Check whether a key is unique:

SELECT
  order_id,
  COUNT(*) AS row_count
FROM orders
GROUP BY order_id
HAVING COUNT(*) > 1;

Check whether a join will multiply rows:

SELECT
  o.order_id,
  COUNT(*) AS joined_rows
FROM orders o
JOIN order_items oi
  ON o.order_id = oi.order_id
GROUP BY o.order_id
HAVING COUNT(*) > 1;

This second query is not necessarily bad. It confirms that order_items is lower grain than orders. The mistake would be joining first and then counting * as if each row were still an order.

Check for orphaned foreign keys:

SELECT oi.order_id
FROM order_items oi
LEFT JOIN orders o
  ON oi.order_id = o.order_id
WHERE o.order_id IS NULL;

Check whether a dimension value is unexpectedly missing:

SELECT
  COUNT(*) AS items_missing_product
FROM order_items oi
LEFT JOIN products p
  ON oi.product_id = p.product_id
WHERE p.product_id IS NULL;

These validation queries are simple, but they signal that you care about correctness before presentation.

How to Answer a Schema Design Prompt

If an interviewer asks you to design tables for a product analytics problem, use this sequence:

  1. State the business questions the model must answer.
  2. Name the core entities.
  3. Define the grain of each table.
  4. Identify primary keys and foreign keys.
  5. Call out one-to-many and many-to-many relationships.
  6. Describe the metric risk, such as duplicate joins or late-arriving events.
  7. Suggest validation checks.

You do not need a perfect design. You need a design that is explicit enough for someone else to query without guessing.

Common Interview Mistakes

  • Using DISTINCT before explaining why duplicates appeared.
  • Counting rows after joining a high-grain table to a low-grain table.
  • Assuming every ID column is unique without checking.
  • Ignoring payment attempts, refunds, cancellations, and late-arriving events.
  • Designing only for storage and not for the metrics people need to answer.

The strongest candidates do not pretend the model is obvious. They ask the grain question, make assumptions visible, and validate the risky joins.

Turn this into practice

A good next session is one schema prompt, one duplicate-join diagnosis, and one aggregate query where you explain the metric grain out loud.

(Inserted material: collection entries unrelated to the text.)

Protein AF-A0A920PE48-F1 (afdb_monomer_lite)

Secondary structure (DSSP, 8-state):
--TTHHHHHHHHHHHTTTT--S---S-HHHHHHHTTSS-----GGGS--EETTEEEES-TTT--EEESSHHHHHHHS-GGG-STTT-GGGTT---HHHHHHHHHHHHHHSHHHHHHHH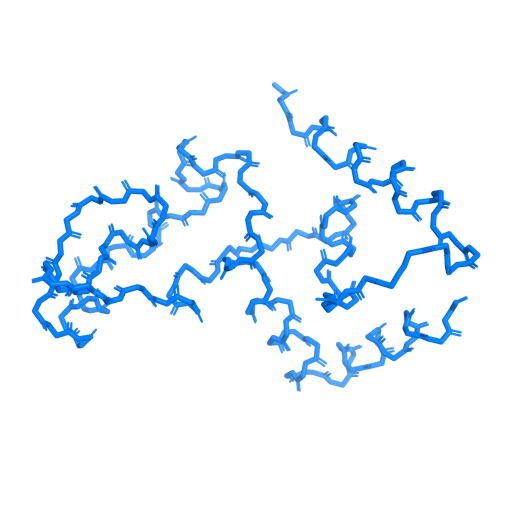HHHT-

Foldseek 3Di:
DPPPPQLVVLLVVVVVCPVVPDDDPAQLQLSCVSNVNDDDWWQQLQDWDQDPQATAPPHPPPRPGHDNDPVCNVPVHPPQCDGLVRDPVRVSDSDCSGCRVVLVCQCPVDPVSVVVRVVRVVD

Structure (mmCIF, N/CA/C/O backbone):
data_AF-A0A920PE48-F1
#
_entry.id   AF-A0A920PE48-F1
#
loop_
_atom_site.group_PDB
_atom_site.id
_atom_site.type_symbol
_atom_site.label_atom_id
_atom_site.label_alt_id
_atom_site.label_comp_id
_atom_site.label_asym_id
_atom_site.label_entity_id
_atom_site.label_seq_id
_atom_site.pdbx_PDB_ins_code
_atom_site.Cartn_x
_atom_site.Cartn_y
_atom_site.Cartn_z
_atom_site.occupancy
_atom_site.B_iso_or_equiv
_atom_site.auth_seq_id
_atom_site.auth_comp_id
_atom_site.auth_asym_id
_atom_site.auth_atom_id
_atom_site.pdbx_PDB_model_num
ATOM 1 N N . MET A 1 1 ? -14.391 -1.629 -18.081 1.00 35.59 1 MET A N 1
ATOM 2 C CA . MET A 1 1 ? -12.961 -1.922 -18.320 1.00 35.59 1 MET A CA 1
ATOM 3 C C . MET A 1 1 ? -12.114 -0.695 -17.957 1.00 35.59 1 MET A C 1
ATOM 5 O O . MET A 1 1 ? -11.566 -0.048 -18.837 1.00 35.59 1 MET A O 1
ATOM 9 N N . VAL A 1 2 ? -12.063 -0.320 -16.671 1.00 48.38 2 VAL A N 1
ATOM 10 C CA . VAL A 1 2 ? -11.310 0.859 -16.162 1.00 48.38 2 VAL A CA 1
ATOM 11 C C . VAL A 1 2 ? -9.844 0.504 -15.829 1.00 48.38 2 VAL A C 1
ATOM 13 O O . VAL A 1 2 ? -9.008 1.376 -15.625 1.00 48.38 2 VAL A O 1
ATOM 16 N N . GLU A 1 3 ? -9.495 -0.778 -15.923 1.00 56.94 3 GLU A N 1
ATOM 17 C CA . GLU A 1 3 ? -8.294 -1.412 -15.361 1.00 56.94 3 GLU A CA 1
ATOM 18 C C . GLU A 1 3 ? -6.942 -1.014 -15.996 1.00 56.94 3 GLU A C 1
ATOM 20 O O . GLU A 1 3 ? -5.899 -1.433 -15.513 1.00 56.94 3 GLU A O 1
ATOM 25 N N . GLY A 1 4 ? -6.918 -0.182 -17.046 1.00 69.88 4 GLY A N 1
ATOM 26 C CA . GLY A 1 4 ? -5.687 0.142 -17.791 1.00 69.88 4 GLY A CA 1
ATOM 27 C C . GLY A 1 4 ? -5.088 1.532 -17.550 1.00 69.88 4 GLY A C 1
ATOM 28 O O . GLY A 1 4 ? -3.873 1.698 -17.613 1.00 69.88 4 GLY A O 1
ATOM 29 N N . LYS A 1 5 ? -5.907 2.553 -17.256 1.00 80.38 5 LYS A N 1
ATOM 30 C CA . LYS A 1 5 ? -5.439 3.956 -17.314 1.00 80.38 5 LYS A CA 1
ATOM 31 C C . LYS A 1 5 ? -4.443 4.315 -16.209 1.00 80.38 5 LYS A C 1
ATOM 33 O O . LYS A 1 5 ? -3.527 5.099 -16.449 1.00 80.38 5 LYS A O 1
ATOM 38 N N . ARG A 1 6 ? -4.614 3.753 -15.005 1.00 85.31 6 ARG A N 1
ATOM 39 C CA . ARG A 1 6 ? -3.718 4.010 -13.863 1.00 85.31 6 ARG A CA 1
ATOM 40 C C . ARG A 1 6 ? -2.321 3.434 -14.104 1.00 85.31 6 ARG A C 1
ATOM 42 O O . ARG A 1 6 ? -1.334 4.139 -13.930 1.00 85.31 6 ARG A O 1
ATOM 49 N N . PHE A 1 7 ? -2.253 2.190 -14.575 1.00 90.06 7 PHE A N 1
ATOM 50 C CA . PHE A 1 7 ? -0.993 1.501 -14.829 1.00 90.06 7 PHE A CA 1
ATOM 51 C C . PHE A 1 7 ? -0.266 2.110 -16.031 1.00 90.06 7 PHE A C 1
ATOM 53 O O . PHE A 1 7 ? 0.936 2.336 -15.965 1.00 90.06 7 PHE A O 1
ATOM 60 N N . GLU A 1 8 ? -1.002 2.491 -17.081 1.00 91.88 8 GLU A N 1
ATOM 61 C CA . GLU A 1 8 ? -0.438 3.200 -18.236 1.00 91.88 8 GLU A CA 1
ATOM 62 C C . GLU A 1 8 ? 0.200 4.542 -17.839 1.00 91.88 8 GLU A C 1
ATOM 64 O O . GLU A 1 8 ? 1.267 4.901 -18.342 1.00 91.88 8 GLU A O 1
ATOM 69 N N . PHE A 1 9 ? -0.431 5.290 -16.926 1.00 91.75 9 PHE A N 1
ATOM 70 C CA . PHE A 1 9 ? 0.123 6.546 -16.424 1.00 91.75 9 PHE A CA 1
ATOM 71 C C . PHE A 1 9 ? 1.468 6.331 -15.722 1.00 91.75 9 PHE A C 1
ATOM 73 O O . PHE A 1 9 ? 2.447 7.002 -16.058 1.00 91.75 9 PHE A O 1
ATOM 80 N N . PHE A 1 10 ? 1.525 5.400 -14.768 1.00 92.38 10 PHE A N 1
ATOM 81 C CA . PHE A 1 10 ? 2.743 5.134 -14.006 1.00 92.38 10 PHE A CA 1
ATOM 82 C C . PHE A 1 10 ? 3.835 4.487 -14.855 1.00 92.38 10 PHE A C 1
ATOM 84 O O . PHE A 1 10 ? 4.999 4.837 -14.683 1.00 92.38 10 PHE A O 1
ATOM 91 N N . ASP A 1 11 ? 3.486 3.623 -15.810 1.00 93.19 11 ASP A N 1
ATOM 92 C CA . ASP A 1 11 ? 4.453 3.074 -16.759 1.00 93.19 11 ASP A CA 1
ATOM 93 C C . ASP A 1 11 ? 5.116 4.194 -17.568 1.00 93.19 11 ASP A C 1
ATOM 95 O O . ASP A 1 11 ? 6.333 4.364 -17.498 1.00 93.19 11 ASP A O 1
ATOM 99 N N . LYS A 1 12 ? 4.327 5.08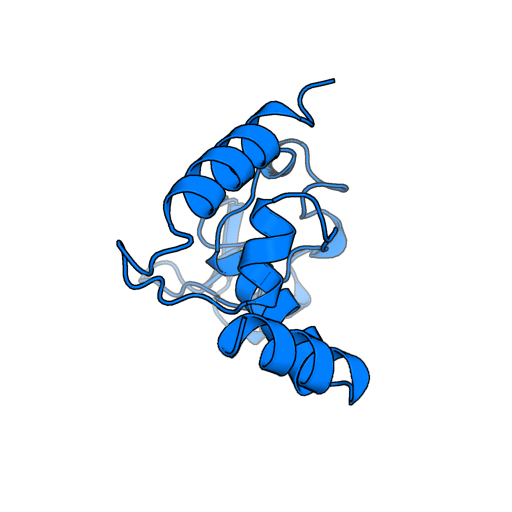0 -18.187 1.00 93.56 12 LYS A N 1
ATOM 100 C CA . LYS A 1 12 ? 4.856 6.246 -18.917 1.00 93.56 12 LYS A CA 1
ATOM 101 C C . LYS A 1 12 ? 5.644 7.213 -18.032 1.00 93.56 12 LYS A C 1
ATOM 103 O O . LYS A 1 12 ? 6.587 7.849 -18.507 1.00 93.56 12 LYS A O 1
ATOM 108 N N . LEU A 1 13 ? 5.241 7.392 -16.773 1.00 92.19 13 LEU A N 1
ATOM 109 C CA . LEU A 1 13 ? 5.939 8.262 -15.826 1.00 92.19 13 LEU A CA 1
ATOM 110 C C . LEU A 1 13 ? 7.313 7.688 -15.465 1.00 92.19 13 LEU A C 1
ATOM 112 O O . LEU A 1 13 ? 8.315 8.396 -15.558 1.00 92.19 13 LEU A O 1
ATOM 116 N N . LEU A 1 14 ? 7.365 6.409 -15.092 1.00 91.50 14 LEU A N 1
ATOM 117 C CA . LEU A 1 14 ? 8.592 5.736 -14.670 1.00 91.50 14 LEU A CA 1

Build interview-ready SQL fluency

FAQ

Do analysts need to know normalization?

Yes, at a practical level. You should know why source tables are often normalized, why analytics tables are often denormalized, and what correctness risks come from copying or pre-aggregating data.

Should I draw ER diagrams in an interview?

If the prompt asks for schema design, yes. Even a simple boxes-and-lines diagram helps. Label the primary keys, foreign keys, and one-to-many relationships.

Are triggers important for analyst interviews?

Usually less than grain, keys, joins, and constraints. It is useful to know that triggers run automatically on database changes, but most analyst interviews care more about whether you can query and validate a model correctly.